Farm & City seeks $2m working capital

Farm & City seeks $2m working capital
Published: 05 September 2017
Old time farmers in Zimbabwe have one or two experiences to share concerning Farm & City, one of the country's major agricultural and hardware retail companies.

That experience or testimonial will most likely touch on the seemingly two different Farm & City companies, one being the old organisation which dominated the agricultural chain versus a current under-capitalised and not so prominent Farm & City.

A wholly owned subsidiary of CFI Holdings, Farm & City was once the farmer's first and last point of reference. Born out the Farmers Co-op and carrying the wealth of experience amassed since 1908, Farm & City has seen better days.

To reclaim that lost glory, Farm & City is currently undergoing a major re-organisation process which includes increasing branch network, availing working capital from disposal of group assets excesses to requirements and re-engaging current and new suppliers for a consistent supply of products.

Currently, the company is battling a working capital gap of about $2 million but overall the company needs about $5 million worth of stock. CFI acting chief executive officer Timothy Nyika said the re-organisation is a "tough journey but achievable".

Mr Nyika said the company has been operating at very thin working capital levels and as a result the shops were not stocked enough to attract meaningful business. "As you are aware the Group has been in need of capital for a while and Farm & City is no exception.

"Opening of new outlets is driven by the opportunities as they arise from time to time focusing on high growth areas which are predominantly the farming regions. So far, five new shops have been opened and three were relocated to better sites," said Mr Nyika.

The re-organisation, within Farm & City, which began last year, also entails negotiation better trading terms with key suppliers with a view to achieve sustainable margins for the company, increasing branch network for a wider and effective coverage of our market and rationalising the cost of doing business to improve profitability per outlet.

"This is an ongoing process as the company continues to look for opportunities to enhance its business. "On our part, the task is to ensure we pay the commitments as they fall due to enhance supplier confidence on the company. Models keep evolving to ensure we are ahead of market expectations.

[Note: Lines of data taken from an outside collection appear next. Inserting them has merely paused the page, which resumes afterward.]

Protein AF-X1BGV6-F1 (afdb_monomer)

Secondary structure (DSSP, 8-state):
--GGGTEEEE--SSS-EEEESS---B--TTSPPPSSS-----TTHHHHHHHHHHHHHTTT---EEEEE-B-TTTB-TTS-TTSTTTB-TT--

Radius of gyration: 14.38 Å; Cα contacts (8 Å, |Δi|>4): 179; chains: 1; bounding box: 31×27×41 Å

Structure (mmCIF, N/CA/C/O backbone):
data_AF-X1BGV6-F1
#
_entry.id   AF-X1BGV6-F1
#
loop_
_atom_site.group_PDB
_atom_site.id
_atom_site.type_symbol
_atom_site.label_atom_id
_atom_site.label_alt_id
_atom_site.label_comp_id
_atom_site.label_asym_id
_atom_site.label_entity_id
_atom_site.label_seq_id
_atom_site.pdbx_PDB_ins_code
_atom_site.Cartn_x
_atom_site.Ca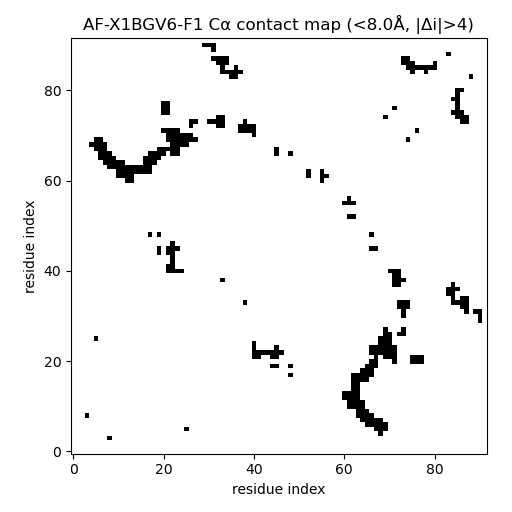rtn_y
_atom_site.Cartn_z
_atom_site.occupancy
_atom_site.B_iso_or_equiv
_atom_site.auth_seq_id
_atom_site.auth_comp_id
_atom_site.auth_asym_id
_atom_site.auth_atom_id
_atom_site.pdbx_PDB_model_num
ATOM 1 N N . MET A 1 1 ? -1.995 -17.651 -3.560 1.00 64.31 1 MET A N 1
ATOM 2 C CA . MET A 1 1 ? -0.927 -16.637 -3.710 1.00 64.31 1 MET A CA 1
ATOM 3 C C . MET A 1 1 ? -0.957 -15.744 -2.479 1.00 64.31 1 MET A C 1
ATOM 5 O O . MET A 1 1 ? -2.032 -15.271 -2.139 1.00 64.31 1 MET A O 1
ATOM 9 N N . ASP A 1 2 ? 0.160 -15.572 -1.770 1.00 85.06 2 ASP A N 1
ATOM 10 C CA . ASP A 1 2 ? 0.195 -14.717 -0.575 1.00 85.06 2 ASP A CA 1
ATOM 11 C C . ASP A 1 2 ? 0.450 -13.248 -0.957 1.00 85.06 2 ASP A C 1
ATOM 13 O O . ASP A 1 2 ? 1.561 -12.860 -1.330 1.00 85.06 2 ASP A O 1
ATOM 17 N N . PHE A 1 3 ? -0.595 -12.422 -0.866 1.00 88.88 3 PHE A N 1
ATOM 18 C CA . PHE A 1 3 ? -0.526 -10.991 -1.167 1.00 88.88 3 PHE A CA 1
ATOM 19 C C . PHE A 1 3 ? 0.114 -10.162 -0.045 1.00 88.88 3 PHE A C 1
ATOM 21 O O . PHE A 1 3 ? 0.532 -9.031 -0.300 1.00 88.88 3 PHE A O 1
ATOM 28 N N . ARG A 1 4 ? 0.275 -10.704 1.172 1.00 93.69 4 ARG A N 1
ATOM 29 C CA . ARG A 1 4 ? 0.783 -9.962 2.347 1.00 93.69 4 ARG A CA 1
ATOM 30 C C . ARG A 1 4 ? 2.242 -9.520 2.194 1.00 93.69 4 ARG A C 1
ATOM 32 O O . ARG A 1 4 ? 2.708 -8.568 2.833 1.00 93.69 4 ARG A O 1
ATOM 39 N N . LYS A 1 5 ? 2.970 -10.173 1.281 1.00 94.00 5 LYS A N 1
ATOM 40 C CA . LYS A 1 5 ? 4.314 -9.768 0.846 1.00 94.00 5 LYS A CA 1
ATOM 41 C C . LYS A 1 5 ? 4.334 -8.382 0.189 1.00 94.00 5 LYS A C 1
ATOM 43 O O . LYS A 1 5 ? 5.346 -7.679 0.297 1.00 94.00 5 LYS A O 1
ATOM 48 N N . TYR A 1 6 ? 3.246 -8.000 -0.478 1.00 95.44 6 TYR A N 1
ATOM 49 C CA . TYR A 1 6 ? 3.122 -6.782 -1.286 1.00 95.44 6 TYR A CA 1
ATOM 50 C C . TYR A 1 6 ? 2.117 -5.779 -0.723 1.00 95.44 6 TYR A C 1
ATOM 52 O O . TYR A 1 6 ? 2.271 -4.586 -0.959 1.00 95.44 6 TYR A O 1
ATOM 60 N N . PHE A 1 7 ? 1.152 -6.247 0.061 1.00 97.31 7 PHE A N 1
ATOM 61 C CA . PHE A 1 7 ? 0.112 -5.429 0.665 1.00 97.31 7 PHE A CA 1
ATOM 62 C C . PHE A 1 7 ? 0.035 -5.674 2.167 1.00 97.31 7 PHE A C 1
ATOM 64 O O . PHE A 1 7 ? 0.375 -6.746 2.662 1.00 97.31 7 PHE A O 1
ATOM 71 N N . GLU A 1 8 ? -0.402 -4.669 2.903 1.00 97.56 8 GLU A N 1
ATOM 72 C CA . GLU A 1 8 ? -0.918 -4.820 4.257 1.00 97.56 8 GLU A CA 1
ATOM 73 C C . GLU A 1 8 ? -2.388 -4.450 4.225 1.00 97.56 8 GLU A C 1
ATOM 75 O O . GLU A 1 8 ? -2.732 -3.415 3.664 1.00 97.56 8 GLU A O 1
ATOM 80 N N . PHE A 1 9 ? -3.257 -5.294 4.757 1.00 97.62 9 PHE A N 1
ATOM 81 C CA . PHE A 1 9 ? -4.687 -5.034 4.720 1.00 97.62 9 PHE A CA 1
ATOM 82 C C . PHE A 1 9 ? -5.387 -5.751 5.863 1.00 97.62 9 PHE A C 1
ATOM 84 O O . PHE A 1 9 ? -4.978 -6.848 6.252 1.00 97.62 9 PHE A O 1
ATOM 91 N N . ALA A 1 10 ? -6.464 -5.147 6.351 1.00 97.62 10 ALA A N 1
ATOM 92 C CA . ALA A 1 10 ? -7.381 -5.765 7.293 1.00 97.62 10 ALA A CA 1
ATOM 93 C C . ALA A 1 10 ? -8.811 -5.271 7.055 1.00 97.62 10 ALA A C 1
ATOM 95 O O . ALA A 1 10 ? -9.044 -4.254 6.394 1.00 97.62 10 ALA A O 1
ATOM 96 N N . LYS A 1 11 ? -9.766 -6.039 7.581 1.00 97.62 11 LYS A N 1
ATOM 97 C CA . LYS A 1 11 ? -11.172 -5.638 7.652 1.00 97.62 11 LYS A CA 1
ATOM 98 C C . LYS A 1 11 ? -11.389 -4.755 8.880 1.00 97.62 11 LYS A C 1
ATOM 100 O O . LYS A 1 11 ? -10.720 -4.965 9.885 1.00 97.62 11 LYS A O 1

The company has been opening new outlets which have been branded to give more visibility than the traditional old Farm & City stores," said Mr Nyika.

Mr Nyika said the Company is operating from 40 outlets and planning to reach 50 outlets in the near future while revenue is expected to grow in line with the increased branch network and activity.

Director Hamish Rudland recently said some of the branches are worn down but the infrastructure was there, solid and well built.

The shops need a redesign and this will be in the concept store. He said Farm & City has huge potential especially if Agrifoods, another group company, comes on line, because it is a huge outlet for stock-feed.

"We are looking at a diversified agricultural hardware outfit that can offer the customers good service, good diversity of products and a one stop shop for that, where they can get their veterinary, general hardware and their farming inputs. And we hope in future where they can sell their farming products," Mr Rudland said.

Opening of new stores, the refurbishments and the general re-organisation of Farm & City is all being financed from internally generated resources, from a rights issue to raise $12 million.

Farm & City Centre works closely with farmers' unions as well as non-governmental organisations in grain input schemes in partnership with agro-dealers for marginalised rural communities.

Product range includes, agro-inputs and implements, post-harvest grain storage units, building materials, crop and general chemicals, stock feeds, veterinary, general hardware and general tools.